North Devon Accounts have designated Rachael Woosey as our Data Protection Officer (DPO)/Appointed Person and have appointed a data privacy team to develop and implement our roadmap for complying with the new data protection Regulation. The team are responsible for promoting awareness of the GDPR across the organisation, assessing our GDPR readiness, identifying any gap areas and implementing the new policies, procedures and measures.
North Devon Accounts understands that continuous employee awareness and understanding is vital to the continued compliance of the GDPR and have involved our employees in our preparation plans. We have implemented an employee training program specific to GDPR compliance which has been provided to all employees prior to May 25th, 2018, and forms part of our induction and continual training program.
If you have any questions about our preparation for the GDPR, please contact Data Protection Officer (DPO)/Appointed Person.
The agreement made between the parties (which consists of this agreement and any other terms agreed in writing), contains the total understanding of the parties and supersedes all previous understandings between them either in writing or oral, provided that this shall not apply to fraudulent or negligent misrepresentation.
Neither party shall be liable for any breach of this agreement directly or indirectly caused by circumstances beyond the reasonable control of that party and which prevent that party from performing its obligations to the other, provided that a lack of funds shall not be regarded as a circumstance beyond that party’s reasonable control.
This agreement can be amended or modified by North Devon Accounts in written form at any time.
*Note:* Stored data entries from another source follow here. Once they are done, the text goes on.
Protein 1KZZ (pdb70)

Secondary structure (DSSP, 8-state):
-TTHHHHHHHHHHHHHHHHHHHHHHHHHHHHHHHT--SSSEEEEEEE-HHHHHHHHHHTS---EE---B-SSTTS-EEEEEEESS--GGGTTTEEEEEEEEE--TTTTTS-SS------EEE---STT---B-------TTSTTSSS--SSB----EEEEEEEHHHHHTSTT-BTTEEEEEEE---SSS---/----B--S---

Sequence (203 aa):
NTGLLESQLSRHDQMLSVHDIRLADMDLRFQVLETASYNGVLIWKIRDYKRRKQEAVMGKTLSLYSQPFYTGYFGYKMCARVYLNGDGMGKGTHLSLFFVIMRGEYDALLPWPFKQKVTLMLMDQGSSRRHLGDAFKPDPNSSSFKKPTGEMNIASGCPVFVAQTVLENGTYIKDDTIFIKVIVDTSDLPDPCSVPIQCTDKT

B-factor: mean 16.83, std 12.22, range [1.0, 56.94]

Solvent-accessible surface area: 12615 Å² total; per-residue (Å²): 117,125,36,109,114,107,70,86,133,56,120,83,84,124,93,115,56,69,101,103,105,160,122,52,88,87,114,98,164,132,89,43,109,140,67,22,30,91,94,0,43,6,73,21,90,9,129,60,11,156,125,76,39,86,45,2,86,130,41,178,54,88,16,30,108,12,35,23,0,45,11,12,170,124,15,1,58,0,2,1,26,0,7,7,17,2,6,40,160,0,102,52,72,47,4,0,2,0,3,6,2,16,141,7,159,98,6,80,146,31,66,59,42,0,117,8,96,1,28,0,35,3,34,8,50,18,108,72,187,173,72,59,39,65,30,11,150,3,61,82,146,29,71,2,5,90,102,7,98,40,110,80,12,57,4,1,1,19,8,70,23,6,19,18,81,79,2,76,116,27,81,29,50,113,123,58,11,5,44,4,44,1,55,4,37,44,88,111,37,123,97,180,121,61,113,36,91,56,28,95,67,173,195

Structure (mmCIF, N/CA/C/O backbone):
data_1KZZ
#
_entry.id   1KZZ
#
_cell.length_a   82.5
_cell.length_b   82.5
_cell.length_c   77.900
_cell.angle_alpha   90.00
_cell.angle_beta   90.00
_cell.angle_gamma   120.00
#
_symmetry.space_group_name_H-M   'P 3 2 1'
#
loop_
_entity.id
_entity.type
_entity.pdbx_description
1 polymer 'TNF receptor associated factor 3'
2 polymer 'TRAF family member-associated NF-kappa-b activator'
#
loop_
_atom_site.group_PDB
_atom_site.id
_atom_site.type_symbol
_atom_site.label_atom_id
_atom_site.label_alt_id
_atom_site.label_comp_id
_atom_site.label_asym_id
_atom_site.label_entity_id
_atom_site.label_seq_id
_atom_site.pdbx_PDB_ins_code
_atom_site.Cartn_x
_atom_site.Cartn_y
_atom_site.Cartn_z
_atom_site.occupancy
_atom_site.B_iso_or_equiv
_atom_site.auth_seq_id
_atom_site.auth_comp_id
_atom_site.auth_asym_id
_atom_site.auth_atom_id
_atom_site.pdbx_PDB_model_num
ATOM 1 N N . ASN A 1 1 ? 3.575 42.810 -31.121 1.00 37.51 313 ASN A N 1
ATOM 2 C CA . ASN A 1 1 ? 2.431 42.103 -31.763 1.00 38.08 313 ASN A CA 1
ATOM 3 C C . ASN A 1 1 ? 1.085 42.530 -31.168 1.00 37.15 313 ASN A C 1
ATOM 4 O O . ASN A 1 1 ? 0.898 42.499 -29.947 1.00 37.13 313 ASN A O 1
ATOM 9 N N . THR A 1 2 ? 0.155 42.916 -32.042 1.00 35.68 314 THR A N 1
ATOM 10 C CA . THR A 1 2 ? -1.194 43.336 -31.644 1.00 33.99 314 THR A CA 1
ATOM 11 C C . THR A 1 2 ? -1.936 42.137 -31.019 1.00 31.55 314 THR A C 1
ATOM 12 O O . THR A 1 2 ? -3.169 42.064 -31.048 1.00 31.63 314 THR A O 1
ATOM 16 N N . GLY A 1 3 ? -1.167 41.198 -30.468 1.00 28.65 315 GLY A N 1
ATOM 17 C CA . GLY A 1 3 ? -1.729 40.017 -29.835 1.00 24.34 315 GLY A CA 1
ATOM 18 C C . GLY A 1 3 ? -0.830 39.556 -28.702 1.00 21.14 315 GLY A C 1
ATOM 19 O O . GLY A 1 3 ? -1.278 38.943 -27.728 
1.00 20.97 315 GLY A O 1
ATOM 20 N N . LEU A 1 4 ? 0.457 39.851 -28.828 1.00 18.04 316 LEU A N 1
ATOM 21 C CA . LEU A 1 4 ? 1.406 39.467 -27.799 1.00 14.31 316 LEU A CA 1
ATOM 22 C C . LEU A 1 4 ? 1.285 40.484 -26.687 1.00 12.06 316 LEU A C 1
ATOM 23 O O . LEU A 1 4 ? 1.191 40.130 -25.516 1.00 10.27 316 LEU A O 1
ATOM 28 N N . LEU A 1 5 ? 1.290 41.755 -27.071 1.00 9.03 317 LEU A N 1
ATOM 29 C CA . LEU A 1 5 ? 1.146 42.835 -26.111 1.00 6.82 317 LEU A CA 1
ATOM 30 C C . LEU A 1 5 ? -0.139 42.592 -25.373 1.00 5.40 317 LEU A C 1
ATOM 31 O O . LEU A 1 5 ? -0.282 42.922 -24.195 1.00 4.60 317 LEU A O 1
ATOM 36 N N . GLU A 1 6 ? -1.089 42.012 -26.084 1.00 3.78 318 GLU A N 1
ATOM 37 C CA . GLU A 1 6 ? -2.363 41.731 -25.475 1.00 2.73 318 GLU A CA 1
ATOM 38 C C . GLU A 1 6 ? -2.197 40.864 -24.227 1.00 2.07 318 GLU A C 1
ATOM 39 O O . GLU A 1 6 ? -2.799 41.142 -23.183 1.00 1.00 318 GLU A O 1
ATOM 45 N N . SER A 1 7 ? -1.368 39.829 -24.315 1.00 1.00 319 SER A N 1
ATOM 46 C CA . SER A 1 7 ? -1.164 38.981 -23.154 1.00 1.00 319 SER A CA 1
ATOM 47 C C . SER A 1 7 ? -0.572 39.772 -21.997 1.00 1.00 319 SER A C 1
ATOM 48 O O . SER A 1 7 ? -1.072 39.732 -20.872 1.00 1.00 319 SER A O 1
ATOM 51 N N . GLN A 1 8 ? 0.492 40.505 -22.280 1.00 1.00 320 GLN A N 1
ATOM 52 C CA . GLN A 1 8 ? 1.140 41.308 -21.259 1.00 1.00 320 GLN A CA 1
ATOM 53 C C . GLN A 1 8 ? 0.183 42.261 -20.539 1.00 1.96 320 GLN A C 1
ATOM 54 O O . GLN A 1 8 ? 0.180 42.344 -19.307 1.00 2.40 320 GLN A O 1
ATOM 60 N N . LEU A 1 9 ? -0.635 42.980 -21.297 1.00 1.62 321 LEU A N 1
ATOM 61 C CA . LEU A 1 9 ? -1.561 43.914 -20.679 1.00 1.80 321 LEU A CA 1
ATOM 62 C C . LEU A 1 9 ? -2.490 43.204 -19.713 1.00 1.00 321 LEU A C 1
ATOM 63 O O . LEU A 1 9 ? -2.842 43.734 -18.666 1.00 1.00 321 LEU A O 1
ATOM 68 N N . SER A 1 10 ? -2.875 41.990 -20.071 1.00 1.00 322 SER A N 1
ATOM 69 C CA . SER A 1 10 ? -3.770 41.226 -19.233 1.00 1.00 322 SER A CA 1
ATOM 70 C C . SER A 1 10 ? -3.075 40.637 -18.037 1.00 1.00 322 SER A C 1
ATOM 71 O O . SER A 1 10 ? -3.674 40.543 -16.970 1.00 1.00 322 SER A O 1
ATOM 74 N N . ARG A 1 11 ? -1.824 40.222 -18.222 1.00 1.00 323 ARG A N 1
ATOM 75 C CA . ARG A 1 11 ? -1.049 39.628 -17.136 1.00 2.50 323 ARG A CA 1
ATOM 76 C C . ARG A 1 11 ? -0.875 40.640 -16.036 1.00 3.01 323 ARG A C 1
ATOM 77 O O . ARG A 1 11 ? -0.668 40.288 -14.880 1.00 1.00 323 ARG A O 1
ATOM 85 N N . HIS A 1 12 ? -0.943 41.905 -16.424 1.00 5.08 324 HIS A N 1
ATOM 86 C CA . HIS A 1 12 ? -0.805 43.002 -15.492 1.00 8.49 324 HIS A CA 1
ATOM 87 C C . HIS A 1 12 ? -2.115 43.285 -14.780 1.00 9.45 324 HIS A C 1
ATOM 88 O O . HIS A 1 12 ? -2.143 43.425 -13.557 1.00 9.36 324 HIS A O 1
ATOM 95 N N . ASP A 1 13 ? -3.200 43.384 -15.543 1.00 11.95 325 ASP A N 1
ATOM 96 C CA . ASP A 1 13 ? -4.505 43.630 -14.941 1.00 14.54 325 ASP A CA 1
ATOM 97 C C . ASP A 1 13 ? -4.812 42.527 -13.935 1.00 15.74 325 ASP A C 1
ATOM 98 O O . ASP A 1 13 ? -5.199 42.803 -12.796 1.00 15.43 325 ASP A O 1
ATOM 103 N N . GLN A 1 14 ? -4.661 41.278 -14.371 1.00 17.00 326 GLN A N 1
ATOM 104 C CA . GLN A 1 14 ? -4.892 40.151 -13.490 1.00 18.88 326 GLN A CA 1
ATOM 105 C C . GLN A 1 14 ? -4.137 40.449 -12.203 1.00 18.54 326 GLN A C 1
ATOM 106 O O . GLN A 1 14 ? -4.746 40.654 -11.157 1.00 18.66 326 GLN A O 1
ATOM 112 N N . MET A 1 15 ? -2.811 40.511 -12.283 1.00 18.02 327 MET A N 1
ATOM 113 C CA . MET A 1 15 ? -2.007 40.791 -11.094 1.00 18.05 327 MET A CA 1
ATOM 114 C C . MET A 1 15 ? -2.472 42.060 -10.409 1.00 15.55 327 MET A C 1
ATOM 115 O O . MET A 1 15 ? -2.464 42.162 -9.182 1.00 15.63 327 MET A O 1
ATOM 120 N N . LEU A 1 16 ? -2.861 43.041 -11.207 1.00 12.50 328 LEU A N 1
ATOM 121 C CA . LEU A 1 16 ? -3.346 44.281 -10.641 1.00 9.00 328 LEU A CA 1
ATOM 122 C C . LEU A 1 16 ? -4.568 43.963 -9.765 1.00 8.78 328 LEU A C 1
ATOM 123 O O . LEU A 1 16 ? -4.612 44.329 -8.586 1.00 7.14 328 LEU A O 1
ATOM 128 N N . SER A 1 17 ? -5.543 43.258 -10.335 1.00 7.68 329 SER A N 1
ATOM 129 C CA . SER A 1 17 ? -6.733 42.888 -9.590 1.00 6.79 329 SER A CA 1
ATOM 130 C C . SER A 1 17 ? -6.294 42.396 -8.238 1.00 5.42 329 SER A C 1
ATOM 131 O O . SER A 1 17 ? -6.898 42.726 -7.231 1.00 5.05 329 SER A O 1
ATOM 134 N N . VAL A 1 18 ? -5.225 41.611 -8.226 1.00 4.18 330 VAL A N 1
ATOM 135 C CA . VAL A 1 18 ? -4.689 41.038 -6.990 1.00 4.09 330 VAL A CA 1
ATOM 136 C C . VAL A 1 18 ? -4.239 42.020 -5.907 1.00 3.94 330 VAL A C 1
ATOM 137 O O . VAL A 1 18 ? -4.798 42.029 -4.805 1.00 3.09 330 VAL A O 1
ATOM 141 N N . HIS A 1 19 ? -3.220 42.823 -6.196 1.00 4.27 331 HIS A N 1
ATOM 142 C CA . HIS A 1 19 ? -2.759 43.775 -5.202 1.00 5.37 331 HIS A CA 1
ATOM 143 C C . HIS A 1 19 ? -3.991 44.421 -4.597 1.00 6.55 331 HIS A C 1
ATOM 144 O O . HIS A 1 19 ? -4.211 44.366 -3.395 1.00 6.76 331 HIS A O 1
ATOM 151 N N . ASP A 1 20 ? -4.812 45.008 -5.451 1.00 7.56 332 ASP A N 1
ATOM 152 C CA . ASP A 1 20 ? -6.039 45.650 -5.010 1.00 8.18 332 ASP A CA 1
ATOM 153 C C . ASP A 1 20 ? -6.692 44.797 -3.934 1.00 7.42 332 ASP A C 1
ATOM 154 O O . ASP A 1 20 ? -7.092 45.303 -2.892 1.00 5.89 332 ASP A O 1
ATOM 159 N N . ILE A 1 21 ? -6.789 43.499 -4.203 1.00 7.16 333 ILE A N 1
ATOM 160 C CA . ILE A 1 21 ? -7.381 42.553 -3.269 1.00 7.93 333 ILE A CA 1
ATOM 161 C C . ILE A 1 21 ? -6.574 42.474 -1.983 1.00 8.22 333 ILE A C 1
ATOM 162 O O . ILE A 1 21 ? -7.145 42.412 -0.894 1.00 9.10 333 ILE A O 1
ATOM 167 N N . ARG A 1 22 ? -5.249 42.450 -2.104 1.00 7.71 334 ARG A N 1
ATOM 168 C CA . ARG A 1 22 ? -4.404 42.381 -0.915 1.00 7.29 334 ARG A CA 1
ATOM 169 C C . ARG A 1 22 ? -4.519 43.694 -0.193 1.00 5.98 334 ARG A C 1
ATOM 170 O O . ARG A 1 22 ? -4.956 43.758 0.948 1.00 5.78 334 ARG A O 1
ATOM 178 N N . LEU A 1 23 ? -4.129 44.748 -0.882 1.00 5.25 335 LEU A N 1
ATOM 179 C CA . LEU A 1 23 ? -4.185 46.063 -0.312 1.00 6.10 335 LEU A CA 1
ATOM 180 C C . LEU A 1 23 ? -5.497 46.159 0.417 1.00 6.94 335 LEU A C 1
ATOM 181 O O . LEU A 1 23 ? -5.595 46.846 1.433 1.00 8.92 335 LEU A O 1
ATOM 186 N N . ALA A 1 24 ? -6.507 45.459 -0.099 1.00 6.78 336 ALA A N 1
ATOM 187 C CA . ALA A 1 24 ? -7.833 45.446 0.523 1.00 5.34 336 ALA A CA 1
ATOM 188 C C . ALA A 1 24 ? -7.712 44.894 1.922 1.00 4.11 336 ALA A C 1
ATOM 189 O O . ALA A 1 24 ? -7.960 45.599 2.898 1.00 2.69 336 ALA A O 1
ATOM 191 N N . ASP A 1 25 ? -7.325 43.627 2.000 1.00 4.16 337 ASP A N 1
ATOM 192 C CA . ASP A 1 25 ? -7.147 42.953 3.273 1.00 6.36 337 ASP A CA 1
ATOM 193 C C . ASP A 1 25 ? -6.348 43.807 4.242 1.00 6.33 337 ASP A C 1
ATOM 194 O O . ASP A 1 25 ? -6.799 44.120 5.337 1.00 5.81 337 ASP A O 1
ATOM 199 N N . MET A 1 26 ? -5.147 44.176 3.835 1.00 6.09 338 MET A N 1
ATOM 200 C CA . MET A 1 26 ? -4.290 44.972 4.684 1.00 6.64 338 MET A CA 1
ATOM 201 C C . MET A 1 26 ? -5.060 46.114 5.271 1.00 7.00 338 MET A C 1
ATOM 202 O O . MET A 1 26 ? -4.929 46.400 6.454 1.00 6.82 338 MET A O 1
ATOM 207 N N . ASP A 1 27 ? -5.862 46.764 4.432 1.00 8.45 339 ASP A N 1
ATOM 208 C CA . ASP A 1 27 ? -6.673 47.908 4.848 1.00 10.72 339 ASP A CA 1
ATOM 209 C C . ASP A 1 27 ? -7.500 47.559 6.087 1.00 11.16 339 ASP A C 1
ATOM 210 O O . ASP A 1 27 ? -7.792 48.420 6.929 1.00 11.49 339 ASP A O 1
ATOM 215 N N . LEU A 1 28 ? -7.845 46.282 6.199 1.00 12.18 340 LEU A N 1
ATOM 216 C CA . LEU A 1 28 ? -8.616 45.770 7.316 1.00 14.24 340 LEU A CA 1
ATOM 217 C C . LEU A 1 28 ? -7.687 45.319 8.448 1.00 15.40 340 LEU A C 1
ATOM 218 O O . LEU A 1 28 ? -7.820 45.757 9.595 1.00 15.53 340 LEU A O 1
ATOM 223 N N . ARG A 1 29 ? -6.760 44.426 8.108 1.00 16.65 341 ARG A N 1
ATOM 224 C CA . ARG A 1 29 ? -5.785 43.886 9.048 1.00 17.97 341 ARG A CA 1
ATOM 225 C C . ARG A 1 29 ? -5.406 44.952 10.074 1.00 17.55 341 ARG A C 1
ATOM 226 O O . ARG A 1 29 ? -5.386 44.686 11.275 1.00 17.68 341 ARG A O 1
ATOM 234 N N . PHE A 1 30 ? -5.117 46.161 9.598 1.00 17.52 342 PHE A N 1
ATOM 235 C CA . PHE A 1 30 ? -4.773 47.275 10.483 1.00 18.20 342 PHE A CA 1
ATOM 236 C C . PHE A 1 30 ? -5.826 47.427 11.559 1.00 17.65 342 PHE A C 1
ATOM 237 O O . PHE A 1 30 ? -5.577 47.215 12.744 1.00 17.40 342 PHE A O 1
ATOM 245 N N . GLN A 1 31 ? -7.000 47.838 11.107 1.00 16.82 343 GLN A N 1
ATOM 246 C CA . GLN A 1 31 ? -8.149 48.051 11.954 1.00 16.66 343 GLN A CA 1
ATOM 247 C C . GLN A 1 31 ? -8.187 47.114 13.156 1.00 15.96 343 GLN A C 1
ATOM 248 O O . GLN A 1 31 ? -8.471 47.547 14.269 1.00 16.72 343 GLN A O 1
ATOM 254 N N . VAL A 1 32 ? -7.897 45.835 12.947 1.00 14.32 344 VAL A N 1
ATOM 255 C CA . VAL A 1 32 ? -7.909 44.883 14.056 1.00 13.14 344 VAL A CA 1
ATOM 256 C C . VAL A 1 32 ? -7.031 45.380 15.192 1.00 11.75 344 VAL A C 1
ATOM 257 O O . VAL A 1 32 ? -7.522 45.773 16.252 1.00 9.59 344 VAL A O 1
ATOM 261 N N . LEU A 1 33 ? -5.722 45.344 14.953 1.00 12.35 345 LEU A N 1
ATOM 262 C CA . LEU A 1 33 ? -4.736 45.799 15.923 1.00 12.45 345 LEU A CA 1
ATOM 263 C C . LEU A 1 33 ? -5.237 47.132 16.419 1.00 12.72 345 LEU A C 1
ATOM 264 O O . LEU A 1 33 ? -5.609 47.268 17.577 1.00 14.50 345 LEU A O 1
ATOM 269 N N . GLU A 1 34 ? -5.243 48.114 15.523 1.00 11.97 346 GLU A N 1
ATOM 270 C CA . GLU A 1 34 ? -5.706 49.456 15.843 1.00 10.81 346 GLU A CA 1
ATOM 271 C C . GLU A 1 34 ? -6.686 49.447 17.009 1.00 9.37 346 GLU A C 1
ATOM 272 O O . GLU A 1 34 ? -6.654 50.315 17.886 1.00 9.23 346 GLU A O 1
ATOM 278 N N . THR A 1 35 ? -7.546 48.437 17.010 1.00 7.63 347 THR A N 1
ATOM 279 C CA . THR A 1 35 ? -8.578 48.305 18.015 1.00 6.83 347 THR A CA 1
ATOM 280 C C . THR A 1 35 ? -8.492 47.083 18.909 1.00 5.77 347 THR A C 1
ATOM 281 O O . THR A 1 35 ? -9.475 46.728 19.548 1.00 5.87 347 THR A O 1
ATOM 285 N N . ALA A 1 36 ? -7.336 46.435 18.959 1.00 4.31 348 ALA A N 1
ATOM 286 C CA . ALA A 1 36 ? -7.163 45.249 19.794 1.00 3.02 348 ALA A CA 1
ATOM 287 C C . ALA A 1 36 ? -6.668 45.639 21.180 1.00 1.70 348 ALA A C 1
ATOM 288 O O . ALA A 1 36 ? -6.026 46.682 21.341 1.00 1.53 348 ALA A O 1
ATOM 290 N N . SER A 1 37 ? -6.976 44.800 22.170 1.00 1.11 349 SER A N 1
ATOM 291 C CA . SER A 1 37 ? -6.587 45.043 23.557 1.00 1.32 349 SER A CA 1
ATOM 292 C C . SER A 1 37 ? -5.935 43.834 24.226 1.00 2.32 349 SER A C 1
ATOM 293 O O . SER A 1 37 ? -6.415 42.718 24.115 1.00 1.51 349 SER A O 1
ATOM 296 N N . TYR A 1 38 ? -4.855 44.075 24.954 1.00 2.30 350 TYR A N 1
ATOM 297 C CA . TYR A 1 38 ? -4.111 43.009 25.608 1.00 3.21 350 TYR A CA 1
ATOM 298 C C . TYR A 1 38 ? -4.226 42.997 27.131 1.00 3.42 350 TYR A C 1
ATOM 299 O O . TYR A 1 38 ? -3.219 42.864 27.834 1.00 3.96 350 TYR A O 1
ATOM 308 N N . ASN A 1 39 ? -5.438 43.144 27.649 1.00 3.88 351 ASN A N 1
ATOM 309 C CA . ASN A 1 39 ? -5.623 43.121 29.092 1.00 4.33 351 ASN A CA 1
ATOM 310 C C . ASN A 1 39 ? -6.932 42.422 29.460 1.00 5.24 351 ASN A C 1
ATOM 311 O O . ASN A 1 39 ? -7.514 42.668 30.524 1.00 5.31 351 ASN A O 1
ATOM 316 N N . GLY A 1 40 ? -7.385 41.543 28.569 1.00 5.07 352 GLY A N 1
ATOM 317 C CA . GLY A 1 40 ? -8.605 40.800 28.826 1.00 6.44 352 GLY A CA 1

The up to date agreement is available on our website. By using North Devon Account’s services you agree to the latest version of our terms and conditions as displayed on our website.
Neither of the parties to this agreement may assign their rights, benefits or obligations under this agreement without prior written consent from the other party.
It should be understood that our appointment as your agent does not absolve your company or its directors or any individual tax payer from their statutory responsibilities with regard to the content of returns, the filing of returns and various compulsory registration thresholds that company directors / individuals must be aware of when running a business. We would draw your attention to the strict rules and time limits for the submission of such returns and the substantial penalties which may arise if these are not observed. It is therefore essential that we receive full information from you promptly to enable us to ensure that the returns are made on a timely basis. Completed returns will be sent to you for approval and signature prior to submission on the company’s behalf.
It is your responsibility to make sure that your state payments are made on time (tax, national insurance, VAT etc). North Devon Accounts are not liable for any fines or interest incurred by late payment of state payments, or any delay in the receipt of state benefits or pension as a result of late payment by the tax payer.